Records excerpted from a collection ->
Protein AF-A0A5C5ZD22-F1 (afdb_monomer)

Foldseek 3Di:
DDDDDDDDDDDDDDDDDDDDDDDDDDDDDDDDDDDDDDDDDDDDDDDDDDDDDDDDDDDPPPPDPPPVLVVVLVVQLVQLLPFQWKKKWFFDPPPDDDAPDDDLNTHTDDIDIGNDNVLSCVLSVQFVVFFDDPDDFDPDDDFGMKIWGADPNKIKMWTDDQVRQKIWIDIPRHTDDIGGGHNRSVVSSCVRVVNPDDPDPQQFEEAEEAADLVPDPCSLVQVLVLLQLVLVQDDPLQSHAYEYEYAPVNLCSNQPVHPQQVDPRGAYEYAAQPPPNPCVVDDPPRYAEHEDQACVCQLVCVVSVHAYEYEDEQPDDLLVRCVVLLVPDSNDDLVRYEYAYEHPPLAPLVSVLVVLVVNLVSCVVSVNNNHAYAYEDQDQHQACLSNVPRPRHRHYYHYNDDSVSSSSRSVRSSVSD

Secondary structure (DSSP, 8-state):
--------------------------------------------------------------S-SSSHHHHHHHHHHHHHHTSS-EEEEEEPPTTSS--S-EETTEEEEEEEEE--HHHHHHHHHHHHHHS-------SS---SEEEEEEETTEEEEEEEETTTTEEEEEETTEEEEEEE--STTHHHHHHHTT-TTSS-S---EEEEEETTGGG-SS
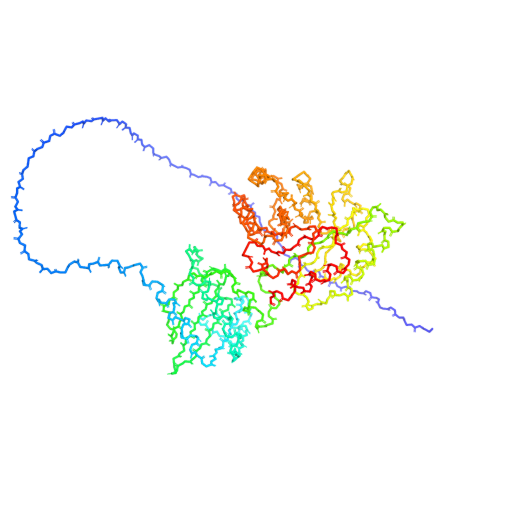HHHHHHHHHHHHHTT--TT---EEEEEE-GGGHHHHHHHSGGGGSTTEEEEESSPPGGG-GGGSPTTT--EEEESSSTTHHHHHHTT-EEEEEE-TTS-HHHHHGGGGSS-S---GGGEEEEEE-SSTT-HHHHHHHHHHHHHHHHHHT-TTSEEEEEESS--S--HHHHTSTT--EEEEEEE-HHHHHHHHHHHHHT-

Sequence (417 aa):
MRLCLPQSRNSSLLRLTATICTGIVVSAVCGCKGGEESDGDVEPKSSSTVQATPTQQNELTVQAEAIAGSNESSTILEVIENSEGFTLISFADSSVAKPAEKIHGYPVSSKVEVDDQSLREQLVGSLRSALDVDAMYDSQLNPEFGIQSEHEGVVDELLIGFSSGQAVWYRDGKKLLETSISLRPRALFGKVFGMTGMPAARRPLVVFSIAGVETSDDPGQIVYDNAYGLEMQLDNEWYVDTVMLVVPEYVDVIANRTGLLNEEAAFAGTTSVPKAGAFQEWPEGKIAWVELDSLTGLASILKQRHHAILRINASEDISAYLSPLAKKDVGANPENMTFAIEVADGTDVDAGQKRANIVRQELRKVGLEDCRIVVATTELVDDVFPWMEQGDIDGFYVANATFDSILDTIADVSFCR

Mean predicted aligned error: 18.62 Å

Radius of gyration: 29.78 Å; Cα contacts (8 Å, |Δi|>4): 653; chains: 1; bounding box: 60×116×72 Å

Organism: NCBI:txid2527986

pLDDT: mean 70.6, std 21.63, range [22.7, 95.81]

Nearest PDB structures (foldseek):
  6nxy-assembly1_A-2  TM=7.449E-01  e=1.995E-09  Arabidopsis thaliana
  4yxg-assembly1_A  TM=7.244E-01  e=1.769E-09  Plasmodium falciparum
  4g1k-assembly2_D  TM=7.005E-01  e=1.535E-08  Burkholderia thailandensis E264
  4g1k-assembly2_C  TM=6.901E-01  e=2.635E-08  Burkholderia thailandensis E264
  2jgq-assembly1_B  TM=5.973E-01  e=1.354E-05  Helicobacter pylori 26695

Structure (mmCIF, N/CA/C/O backbone):
data_AF-A0A5C5ZD22-F1
#
_entry.id   AF-A0A5C5ZD22-F1
#
loop_
_atom_site.group_PDB
_atom_site.id
_atom_site.type_symbol
_atom_site.label_atom_id
_atom_site.label_alt_id
_atom_site.label_comp_id
_atom_site.label_asym_id
_atom_site.label_entity_id
_atom_site.label_seq_id
_atom_site.pdbx_PDB_ins_code
_atom_site.Cartn_x
_atom_site.Cartn_y
_atom_site.Cartn_z
_atom_site.occupancy
_atom_site.B_iso_or_equiv
_atom_site.auth_seq_id
_atom_site.auth_comp_id
_atom_site.auth_asym_id
_atom_site.auth_atom_id
_atom_site.pdbx_PDB_model_num
ATOM 1 N N . MET A 1 1 ? -18.568 -47.288 -23.353 1.00 34.94 1 MET A N 1
ATOM 2 C CA . MET A 1 1 ? -19.934 -47.272 -22.784 1.00 34.94 1 MET A CA 1
ATOM 3 C C . MET A 1 1 ? -20.385 -45.818 -22.787 1.00 34.94 1 MET A C 1
ATOM 5 O O . MET A 1 1 ? -19.585 -44.973 -22.418 1.00 34.94 1 MET A O 1
ATOM 9 N N . ARG A 1 2 ? -21.563 -45.529 -23.355 1.00 34.22 2 ARG A N 1
ATOM 10 C CA . ARG A 1 2 ? -22.117 -44.175 -23.568 1.00 34.22 2 ARG A CA 1
ATOM 11 C C . ARG A 1 2 ? -22.270 -43.405 -22.253 1.00 34.22 2 ARG A C 1
ATOM 13 O O . ARG A 1 2 ? -22.583 -44.057 -21.268 1.00 34.22 2 ARG A O 1
ATOM 20 N N . LEU A 1 3 ? -22.177 -42.073 -22.311 1.00 28.27 3 LEU A N 1
ATOM 21 C CA . LEU A 1 3 ? -23.016 -41.066 -21.621 1.00 28.27 3 LEU A CA 1
ATOM 22 C C . LEU A 1 3 ? -22.538 -39.680 -22.121 1.00 28.27 3 LEU A C 1
ATOM 24 O O . LEU A 1 3 ? -21.377 -39.342 -21.957 1.00 28.27 3 LEU A O 1
ATOM 28 N N . CYS A 1 4 ? -23.249 -39.032 -23.048 1.00 29.06 4 CYS A N 1
ATOM 29 C CA . CYS A 1 4 ? -24.422 -38.156 -22.871 1.00 29.06 4 CYS A CA 1
ATOM 30 C C . CYS A 1 4 ? -24.037 -36.677 -22.655 1.00 29.06 4 CYS A C 1
ATOM 32 O O . CYS A 1 4 ? -23.722 -36.263 -21.548 1.00 29.06 4 CYS A O 1
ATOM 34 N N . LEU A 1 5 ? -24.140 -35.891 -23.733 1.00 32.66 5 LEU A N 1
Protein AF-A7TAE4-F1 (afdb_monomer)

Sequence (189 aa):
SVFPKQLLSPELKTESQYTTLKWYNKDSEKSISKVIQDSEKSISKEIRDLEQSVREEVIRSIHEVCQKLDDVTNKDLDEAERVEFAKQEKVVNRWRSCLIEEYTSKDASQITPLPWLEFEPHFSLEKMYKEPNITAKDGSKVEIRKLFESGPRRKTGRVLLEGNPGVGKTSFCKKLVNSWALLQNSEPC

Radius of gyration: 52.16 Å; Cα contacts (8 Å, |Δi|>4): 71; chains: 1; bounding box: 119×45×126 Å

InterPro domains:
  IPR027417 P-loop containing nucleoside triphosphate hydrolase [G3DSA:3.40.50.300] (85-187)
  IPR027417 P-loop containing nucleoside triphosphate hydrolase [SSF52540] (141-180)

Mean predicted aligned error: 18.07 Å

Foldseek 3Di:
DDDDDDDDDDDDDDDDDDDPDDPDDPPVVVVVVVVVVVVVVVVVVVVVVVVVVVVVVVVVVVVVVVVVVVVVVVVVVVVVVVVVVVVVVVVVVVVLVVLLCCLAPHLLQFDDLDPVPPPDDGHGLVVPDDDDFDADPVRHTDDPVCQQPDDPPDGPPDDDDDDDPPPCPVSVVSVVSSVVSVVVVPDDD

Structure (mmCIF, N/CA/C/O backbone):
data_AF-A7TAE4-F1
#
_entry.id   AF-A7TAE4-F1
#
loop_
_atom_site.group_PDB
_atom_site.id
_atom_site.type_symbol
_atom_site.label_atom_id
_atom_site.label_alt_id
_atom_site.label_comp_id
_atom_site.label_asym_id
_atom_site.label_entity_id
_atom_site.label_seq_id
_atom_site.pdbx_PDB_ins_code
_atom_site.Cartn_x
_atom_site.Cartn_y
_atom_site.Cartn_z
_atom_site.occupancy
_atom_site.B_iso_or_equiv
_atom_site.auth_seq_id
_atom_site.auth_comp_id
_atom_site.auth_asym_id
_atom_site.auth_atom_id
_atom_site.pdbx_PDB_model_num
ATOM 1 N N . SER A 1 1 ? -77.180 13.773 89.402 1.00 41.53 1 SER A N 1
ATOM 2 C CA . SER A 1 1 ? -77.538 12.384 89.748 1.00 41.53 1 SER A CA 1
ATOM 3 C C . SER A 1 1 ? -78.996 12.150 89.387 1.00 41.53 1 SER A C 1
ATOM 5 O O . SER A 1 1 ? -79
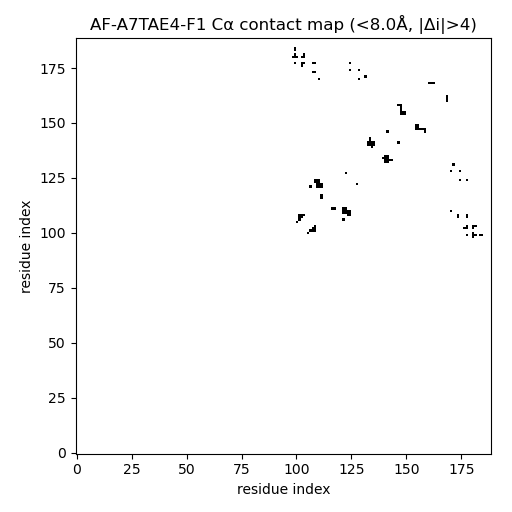.886 12.543 90.125 1.00 41.53 1 SER A O 1
ATOM 7 N N . VAL A 1 2 ? -79.254 11.574 88.214 1.00 34.78 2 VAL A N 1
ATOM 8 C CA . VAL A 1 2 ? -80.607 11.189 87.787 1.00 34.78 2 VAL A CA 1
ATOM 9 C C . VAL A 1 2 ? -80.479 9.823 87.119 1.00 34.78 2 VAL A C 1
ATOM 11 O O . VAL A 1 2 ? -79.955 9.713 86.017 1.00 34.78 2 VAL A O 1
ATOM 14 N N . PHE A 1 3 ? -80.876 8.777 87.841 1.00 34.50 3 PHE A N 1
ATOM 15 C CA . PHE A 1 3 ? -81.067 7.431 87.302 1.00 34.50 3 PHE A CA 1
ATOM 16 C C . PHE A 1 3 ? -82.296 7.410 86.381 1.00 34.50 3 PHE A C 1
ATOM 18 O O . PHE A 1 3 ? -83.319 7.993 86.750 1.00 34.50 3 PHE A O 1
ATOM 25 N N . PRO A 1 4 ? -82.286 6.623 85.293 1.00 45.12 4 PRO A N 1
ATOM 26 C CA . PRO A 1 4 ? -83.501 6.022 84.780 1.00 45.12 4 PRO A CA 1
ATOM 27 C C . PRO A 1 4 ? -83.555 4.521 85.090 1.00 45.12 4 PRO A C 1
ATOM 29 O O . PRO A 1 4 ? -82.575 3.782 85.026 1.00 45.12 4 PRO A O 1
ATOM 32 N N . LYS A 1 5 ? -84.767 4.128 85.470 1.00 40.16 5 LYS A N 1
ATOM 33 C CA . LYS A 1 5 ? -85.244 2.835 85.959 1.00 40.16 5 LYS A CA 1
ATOM 34 C C . LYS A 1 5 ? -84.910 1.669 85.019 1.00 40.16 5 LYS A C 1
ATOM 36 O O . LYS A 1 5 ? -85.267 1.709 83.846 1.00 40.16 5 LYS A O 1
ATOM 41 N N . GLN A 1 6 ? -84.345 0.593 85.568 1.00 42.12 6 GLN A N 1
ATOM 42 C CA . GLN A 1 6 ? -84.395 -0.738 84.961 1.00 42.12 6 GLN A CA 1
ATOM 43 C C . GLN A 1 6 ? -85.586 -1.506 85.547 1.00 42.12 6 GLN A C 1
ATOM 45 O O . GLN A 1 6 ? -85.730 -1.618 86.764 1.00 42.12 6 GLN A O 1
ATOM 50 N N . LEU A 1 7 ? -86.460 -1.988 84.664 1.00 38.06 7 LEU A N 1
ATOM 51 C CA . LEU A 1 7 ? -87.558 -2.897 84.984 1.00 38.06 7 LEU A CA 1
ATOM 52 C C . LEU A 1 7 ? -86.974 -4.286 85.266 1.00 38.06 7 LEU A C 1
ATOM 54 O O . LEU A 1 7 ? -86.471 -4.952 84.365 1.00 38.06 7 LEU A O 1
ATOM 58 N N . LEU A 1 8 ? -87.029 -4.688 86.533 1.00 38.12 8 LEU A N 1
ATOM 59 C CA . LEU A 1 8 ? -86.745 -6.037 87.010 1.00 38.12 8 LEU A CA 1
ATOM 60 C C . LEU A 1 8 ? -88.050 -6.840 87.022 1.00 38.12 8 LEU A C 1
ATOM 62 O O . LEU A 1 8 ? -89.021 -6.426 87.654 1.00 38.12 8 LEU A O 1
ATOM 66 N N . SER A 1 9 ? -88.049 -8.006 86.386 1.00 33.91 9 SER A N 1
ATOM 67 C CA . SER A 1 9 ? -89.038 -9.058 86.631 1.00 33.91 9 SER A CA 1
ATOM 68 C C . SER A 1 9 ? -88.337 -10.213 87.348 1.00 33.91 9 SER A C 1
ATOM 70 O O . SER A 1 9 ? -87.383 -10.754 86.788 1.00 33.91 9 SER A O 1
ATOM 72 N N . PRO A 1 10 ? -88.753 -10.599 88.568 1.00 42.03 10 PRO A N 1
ATOM 73 C CA . PRO A 1 10 ? -88.238 -11.791 89.222 1.00 42.03 10 PRO A CA 1
ATOM 74 C C . PRO A 1 10 ? -89.213 -12.960 89.030 1.00 42.03 10 PRO A C 1
ATOM 76 O O . PRO A 1 10 ? -90.346 -12.908 89.502 1.00 42.03 10 PRO A O 1
ATOM 79 N N . GLU A 1 11 ? -88.763 -14.042 88.398 1.00 35.66 11 GLU A N 1
ATOM 80 C CA . GLU A 1 11 ? -89.364 -15.360 88.616 1.00 35.66 11 GLU A CA 1
ATOM 81 C C . GLU A 1 11 ? -88.527 -16.106 89.657 1.00 35.66 11 GLU A C 1
ATOM 83 O O . GLU A 1 11 ? -87.370 -16.463 89.434 1.00 35.66 11 GLU A O 1
ATOM 88 N N . LEU A 1 12 ? -89.125 -16.296 90.833 1.00 39.78 12 LEU A N 1
ATOM 89 C CA . LEU A 1 12 ? -88.599 -17.118 91.915 1.00 39.78 12 LEU A CA 1
ATOM 90 C C . LEU A 1 12 ? -89.071 -18.561 91.727 1.00 39.78 12 LEU A C 1
ATOM 92 O O . LEU A 1 12 ? -90.270 -18.835 91.758 1.00 39.78 12 LEU A O 1
ATOM 96 N N . LYS A 1 13 ? -88.124 -19.497 91.653 1.00 34.22 13 LYS A N 1
ATOM 97 C CA . LYS A 1 13 ? -88.324 -20.860 92.156 1.00 34.22 13 LYS A CA 1
ATOM 98 C C . LYS A 1 13 ? -87.180 -21.218 93.098 1.00 34.22 13 LYS A C 1
ATOM 100 O O . LYS A 1 13 ? -86.010 -21.114 92.746 1.00 34.22 13 LYS A O 1
ATOM 105 N N . THR A 1 14 ? -87.556 -21.584 94.315 1.00 42.56 14 THR A N 1
ATOM 106 C CA . THR A 1 14 ? -86.695 -22.011 95.419 1.00 42.56 14 THR A CA 1
ATOM 107 C C . THR A 1 14 ? -86.457 -23.517 95.365 1.00 42.56 14 THR A C 1
ATOM 109 O O . THR A 1 14 ? -87.433 -24.257 95.350 1.00 42.56 14 THR A O 1
ATOM 112 N N . GLU A 1 15 ? -85.193 -23.953 95.382 1.00 35.16 15 GLU A N 1
ATOM 113 C CA . GLU A 1 15 ? -84.613 -24.865 96.392 1.00 35.16 15 GLU A CA 1
ATOM 114 C C . GLU A 1 15 ? -83.159 -25.249 96.035 1.00 35.16 15 GLU A C 1
ATOM 116 O O . GLU A 1 15 ? -82.890 -25.807 94.981 1.00 35.16 15 GLU A O 1
ATOM 121 N N . SER A 1 16 ? -82.250 -24.969 96.979 1.00 43.06 16 SER A N 1
ATOM 122 C CA . SER A 1 16 ? -80.928 -25.581 97.219 1.00 43.06 16 SER A CA 1
ATOM 123 C C . SER A 1 16 ? -79.784 -25.482 96.178 1.00 43.06 16 SER A C 1
ATOM 125 O O . SER A 1 16 ? -79.839 -26.018 95.080 1.00 43.06 16 SER A O 1
ATOM 127 N N . GLN A 1 17 ? -78.665 -24.930 96.680 1.00 43.94 17 GLN A N 1
ATOM 128 C CA . GLN A 1 17 ? -77.262 -24.969 96.211 1.00 43.94 17 GLN A CA 1
ATOM 129 C C . GLN A 1 17 ? -76.835 -23.971 95.111 1.00 43.94 17 GLN A C 1
ATOM 131 O O . GLN A 1 17 ? -77.011 -24.187 93.922 1.00 43.94 17 GLN A O 1
ATOM 136 N N . TYR A 1 18 ? -76.209 -22.878 95.576 1.00 34.84 18 TYR A N 1
ATOM 137 C CA . TYR A 1 18 ? -75.380 -21.885 94.869 1.00 34.84 18 TYR A CA 1
ATOM 138 C C . TYR A 1 18 ? -75.752 -21.528 93.417 1.00 34.84 18 TYR A C 1
ATOM 140 O O . TYR A 1 18 ? -75.339 -22.175 92.455 1.00 34.84 18 TYR A O 1
ATOM 148 N N . THR A 1 19 ? -76.389 -20.370 93.239 1.00 36.41 19 THR A N 1
ATOM 149 C CA . THR A 1 19 ? -76.569 -19.741 91.925 1.00 36.41 19 THR A CA 1
ATOM 150 C C . THR A 1 19 ? -75.248 -19.128 91.449 1.00 36.41 19 THR A C 1
ATOM 152 O O . THR A 1 19 ? -74.869 -18.032 91.860 1.00 36.41 19 THR A O 1
ATOM 155 N N . THR A 1 20 ? -74.527 -19.816 90.560 1.00 39.78 20 THR A N 1
ATOM 156 C CA . THR A 1 20 ? -73.415 -19.196 89.824 1.00 39.78 20 THR A CA 1
ATOM 157 C C . THR A 1 20 ? -73.999 -18.272 88.755 1.00 39.78 20 THR A C 1
ATOM 159 O O . THR A 1 20 ? -74.417 -18.724 87.690 1.00 39.78 20 THR A O 1
ATOM 162 N N . LEU A 1 21 ? -74.053 -16.968 89.034 1.00 41.25 21 LEU A N 1
ATOM 163 C CA . LEU A 1 21 ? -74.447 -15.952 88.057 1.00 41.25 21 LEU A CA 1
ATOM 164 C C . LEU A 1 21 ? -73.308 -15.748 87.048 1.00 41.25 21 LEU A C 1
ATOM 166 O O . LEU A 1 21 ? -72.371 -14.987 87.289 1.00 41.25 21 LEU A O 1
ATOM 170 N N . LYS A 1 22 ? -73.377 -16.431 85.900 1.00 48.12 22 LYS A N 1
ATOM 171 C CA . LYS A 1 22 ? -72.551 -16.079 84.738 1.00 48.12 22 LYS A CA 1
ATOM 172 C C . LYS A 1 22 ? -73.157 -14.856 84.057 1.00 48.12 22 LYS A C 1
ATOM 174 O O . LYS A 1 22 ? -74.160 -14.953 83.356 1.00 48.12 22 LYS A O 1
ATOM 179 N N . TRP A 1 23 ? -72.524 -13.707 84.265 1.00 45.44 23 TRP A N 1
ATOM 180 C CA . TRP A 1 23 ? -72.784 -12.482 83.516 1.00 45.44 23 TRP A CA 1
ATOM 181 C C . TRP A 1 23 ? -72.353 -12.695 82.062 1.00 45.44 23 TRP A C 1
ATOM 183 O O . TRP A 1 23 ? -71.166 -12.655 81.755 1.00 45.44 23 TRP A O 1
ATOM 193 N N . TYR A 1 24 ? -73.304 -12.980 81.174 1.00 45.72 24 TYR A N 1
ATOM 194 C CA . TYR A 1 24 ? -73.025 -13.200 79.756 1.00 45.72 24 TYR A CA 1
ATOM 195 C C . TYR A 1 24 ? -73.440 -11.965 78.954 1.00 45.72 24 TYR A C 1
ATOM 197 O O . TYR A 1 24 ? -74.613 -11.784 78.629 1.00 45.72 24 TYR A O 1
ATOM 205 N N . ASN A 1 25 ? -72.478 -11.080 78.676 1.00 54.38 25 ASN A N 1
ATOM 206 C CA . ASN A 1 25 ? -72.708 -9.853 77.916 1.00 54.38 25 ASN A CA 1
ATOM 207 C C . ASN A 1 25 ? -72.299 -10.051 76.445 1.00 54.38 25 ASN A C 1
ATOM 209 O O . ASN A 1 25 ? -71.156 -9.841 76.038 1.00 54.38 25 ASN A O 1
ATOM 213 N N . LYS A 1 26 ? -73.268 -10.490 75.640 1.00 55.28 26 LYS A N 1
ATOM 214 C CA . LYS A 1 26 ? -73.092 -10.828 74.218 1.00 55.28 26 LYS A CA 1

Action item -> From the records given above, copy all lines containing "triphosphate".

Solution to the exercise ->
  IPR027417 P-loop containing nucleoside triphosphate hydrolase [G3DSA:3.40.50.300] (85-187)
  IPR027417 P-loop containing nucleoside triphosphate hydrolase [SSF52540] (141-180)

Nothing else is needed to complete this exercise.